BEGIN Entries supplied
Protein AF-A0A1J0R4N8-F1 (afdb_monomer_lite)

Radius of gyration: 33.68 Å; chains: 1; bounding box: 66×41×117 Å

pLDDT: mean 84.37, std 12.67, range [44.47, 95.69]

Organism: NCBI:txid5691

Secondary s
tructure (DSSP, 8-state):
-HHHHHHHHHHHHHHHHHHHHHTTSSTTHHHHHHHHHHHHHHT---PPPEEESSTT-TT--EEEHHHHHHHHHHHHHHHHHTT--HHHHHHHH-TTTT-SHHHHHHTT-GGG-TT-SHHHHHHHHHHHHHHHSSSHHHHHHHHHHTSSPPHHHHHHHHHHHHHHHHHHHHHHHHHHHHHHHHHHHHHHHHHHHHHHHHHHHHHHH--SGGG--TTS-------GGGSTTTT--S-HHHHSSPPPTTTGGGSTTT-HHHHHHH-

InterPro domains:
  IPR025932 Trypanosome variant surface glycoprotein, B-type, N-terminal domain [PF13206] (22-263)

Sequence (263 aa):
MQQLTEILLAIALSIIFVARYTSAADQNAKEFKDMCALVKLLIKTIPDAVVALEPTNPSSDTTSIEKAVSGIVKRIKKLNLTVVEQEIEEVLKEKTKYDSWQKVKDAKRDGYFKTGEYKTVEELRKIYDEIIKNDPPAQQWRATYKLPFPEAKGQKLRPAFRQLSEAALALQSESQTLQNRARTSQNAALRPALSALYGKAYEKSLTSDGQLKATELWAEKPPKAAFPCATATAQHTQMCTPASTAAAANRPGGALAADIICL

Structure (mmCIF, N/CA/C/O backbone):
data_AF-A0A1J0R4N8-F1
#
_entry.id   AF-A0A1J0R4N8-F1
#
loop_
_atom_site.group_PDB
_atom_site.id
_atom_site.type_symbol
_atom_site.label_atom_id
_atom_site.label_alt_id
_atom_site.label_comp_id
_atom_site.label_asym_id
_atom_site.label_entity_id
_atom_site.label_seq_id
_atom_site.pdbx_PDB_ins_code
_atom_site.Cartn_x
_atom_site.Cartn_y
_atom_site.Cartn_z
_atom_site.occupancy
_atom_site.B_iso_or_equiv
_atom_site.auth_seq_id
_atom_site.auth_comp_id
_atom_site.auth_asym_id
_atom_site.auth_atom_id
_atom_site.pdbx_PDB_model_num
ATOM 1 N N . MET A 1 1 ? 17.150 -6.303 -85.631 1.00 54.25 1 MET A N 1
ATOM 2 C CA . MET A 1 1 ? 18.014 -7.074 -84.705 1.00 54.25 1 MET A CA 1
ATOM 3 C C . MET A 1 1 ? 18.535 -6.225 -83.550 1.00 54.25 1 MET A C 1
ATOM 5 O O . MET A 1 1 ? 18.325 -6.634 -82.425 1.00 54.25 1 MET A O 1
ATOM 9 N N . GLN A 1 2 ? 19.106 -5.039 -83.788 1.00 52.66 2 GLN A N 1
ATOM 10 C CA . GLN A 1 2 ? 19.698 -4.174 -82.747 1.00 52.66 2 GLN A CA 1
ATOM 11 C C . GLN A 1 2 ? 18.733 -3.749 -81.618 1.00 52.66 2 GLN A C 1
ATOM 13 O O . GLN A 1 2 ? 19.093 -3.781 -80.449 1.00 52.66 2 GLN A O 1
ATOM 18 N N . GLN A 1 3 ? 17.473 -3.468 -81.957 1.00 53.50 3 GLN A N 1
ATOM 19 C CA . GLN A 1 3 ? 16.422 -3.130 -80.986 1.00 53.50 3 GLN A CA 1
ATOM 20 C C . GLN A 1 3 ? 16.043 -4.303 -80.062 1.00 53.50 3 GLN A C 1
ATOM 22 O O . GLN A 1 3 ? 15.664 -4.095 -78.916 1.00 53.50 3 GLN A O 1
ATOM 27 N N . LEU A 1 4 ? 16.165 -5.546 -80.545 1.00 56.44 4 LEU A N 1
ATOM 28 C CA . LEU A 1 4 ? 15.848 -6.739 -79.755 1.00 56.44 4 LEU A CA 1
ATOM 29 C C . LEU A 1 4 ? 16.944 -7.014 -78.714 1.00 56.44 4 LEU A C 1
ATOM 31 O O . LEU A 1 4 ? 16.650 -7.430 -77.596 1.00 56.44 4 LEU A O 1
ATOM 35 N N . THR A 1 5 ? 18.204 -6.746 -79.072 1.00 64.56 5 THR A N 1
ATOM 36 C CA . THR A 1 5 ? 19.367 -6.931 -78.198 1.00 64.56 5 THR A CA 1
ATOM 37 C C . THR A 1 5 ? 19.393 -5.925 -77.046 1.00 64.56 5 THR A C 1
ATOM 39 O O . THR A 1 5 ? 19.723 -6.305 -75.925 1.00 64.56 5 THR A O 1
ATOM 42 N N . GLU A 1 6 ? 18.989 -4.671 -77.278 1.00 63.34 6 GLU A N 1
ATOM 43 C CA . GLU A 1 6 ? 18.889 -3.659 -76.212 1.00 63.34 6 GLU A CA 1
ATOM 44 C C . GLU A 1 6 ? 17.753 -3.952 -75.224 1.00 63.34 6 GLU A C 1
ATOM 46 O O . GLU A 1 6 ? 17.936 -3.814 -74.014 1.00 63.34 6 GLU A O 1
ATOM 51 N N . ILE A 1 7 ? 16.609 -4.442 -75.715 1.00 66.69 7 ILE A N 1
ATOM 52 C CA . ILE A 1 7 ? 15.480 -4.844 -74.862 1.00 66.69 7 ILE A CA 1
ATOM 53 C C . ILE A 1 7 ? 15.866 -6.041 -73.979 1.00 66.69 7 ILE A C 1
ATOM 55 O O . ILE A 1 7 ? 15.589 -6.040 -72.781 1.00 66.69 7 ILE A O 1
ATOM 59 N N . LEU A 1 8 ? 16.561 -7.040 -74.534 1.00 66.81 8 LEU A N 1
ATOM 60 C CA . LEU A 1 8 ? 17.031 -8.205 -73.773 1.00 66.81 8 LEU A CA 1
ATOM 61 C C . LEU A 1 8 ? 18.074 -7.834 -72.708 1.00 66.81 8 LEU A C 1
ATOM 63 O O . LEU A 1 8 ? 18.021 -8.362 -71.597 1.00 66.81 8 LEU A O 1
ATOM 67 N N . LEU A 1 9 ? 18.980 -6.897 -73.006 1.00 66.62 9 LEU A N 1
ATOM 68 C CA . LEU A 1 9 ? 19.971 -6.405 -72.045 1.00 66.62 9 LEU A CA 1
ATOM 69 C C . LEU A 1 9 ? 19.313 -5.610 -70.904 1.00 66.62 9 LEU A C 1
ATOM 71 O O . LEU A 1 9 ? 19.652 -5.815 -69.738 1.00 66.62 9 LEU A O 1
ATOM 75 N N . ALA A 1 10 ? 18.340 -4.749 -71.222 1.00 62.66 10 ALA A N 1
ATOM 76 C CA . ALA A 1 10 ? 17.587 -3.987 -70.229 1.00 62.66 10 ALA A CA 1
END Entries supplied
» **Task details**: Write out exactly the lines between the start of the entries and the line containing "ATOM 2 C CA", including that line and the first one.

» **Solved exercise**:
Protein AF-A0A1J0R4N8-F1 (afdb_monomer_lite)

Radius of gyration: 33.68 Å; chains: 1; bounding box: 66×41×117 Å

pLDDT: mean 84.37, std 12.67, range [44.47, 95.69]

Organism: NCBI:txid5691

Secondary s
tructure (DSSP, 8-state):
-HHHHHHHHHHHHHHHHHHHHHTTSSTTHHHHHHHHHHHHHHT---PPPEEESSTT-TT--EEEHHHHHHHHHHHHHHHHHTT--HHHHHHHH-TTTT-SHHHHHHTT-GGG-TT-SHHHHHHHHHHHHHHHSSSHHHHHHHHHHTSSPPHHHHHHHHHHHHHHHHHHHHHHHHHHHHHHHHHHHHHHHHHHHHHHHHHHHHHHH--SGGG--TTS-------GGGSTTTT--S-HHHHSSPPPTTTGGGSTTT-HHHHHHH-

InterPro domains:
  IPR025932 Trypanosome variant surface glycoprotein, B-type, N-terminal domain [PF13206] (22-263)

Sequence (263 aa):
MQQLTEILLAIALSIIFVARYTSAADQNAKEFKDMCALVKLLIKTIPDAVVALEPTNPSSDTTSIEKAVSGIVKRIKKLNLTVVEQEIEEVLKEKTKYDSWQKVKDAKRDGYFKTGEYKTVEELRKIYDEIIKNDPPAQQWRATYKLPFPEAKGQKLRPAFRQLSEAALALQSESQTLQNRARTSQNAALRPALSALYGKAYEKSLTSDGQLKATELWAEKPPKAAFPCATATAQHTQMCTPASTAAAANRPGGALAADIICL

Structure (mmCIF, N/CA/C/O backbone):
data_AF-A0A1J0R4N8-F1
#
_entry.id   AF-A0A1J0R4N8-F1
#
loop_
_atom_site.group_PDB
_atom_site.id
_atom_site.type_symbol
_atom_site.label_atom_id
_atom_site.label_alt_id
_atom_site.label_comp_id
_atom_site.label_asym_id
_atom_site.label_entity_id
_atom_site.label_seq_id
_atom_site.pdbx_PDB_ins_code
_atom_site.Cartn_x
_atom_site.Cartn_y
_atom_site.Cartn_z
_atom_site.occupancy
_atom_site.B_iso_or_equiv
_atom_site.auth_seq_id
_atom_site.auth_comp_id
_atom_site.auth_asym_id
_atom_site.auth_atom_id
_atom_site.pdbx_PDB_model_num
ATOM 1 N N . MET A 1 1 ? 17.150 -6.303 -85.631 1.00 54.25 1 MET A N 1
ATOM 2 C CA . MET A 1 1 ? 18.014 -7.074 -84.705 1.00 54.25 1 MET A CA 1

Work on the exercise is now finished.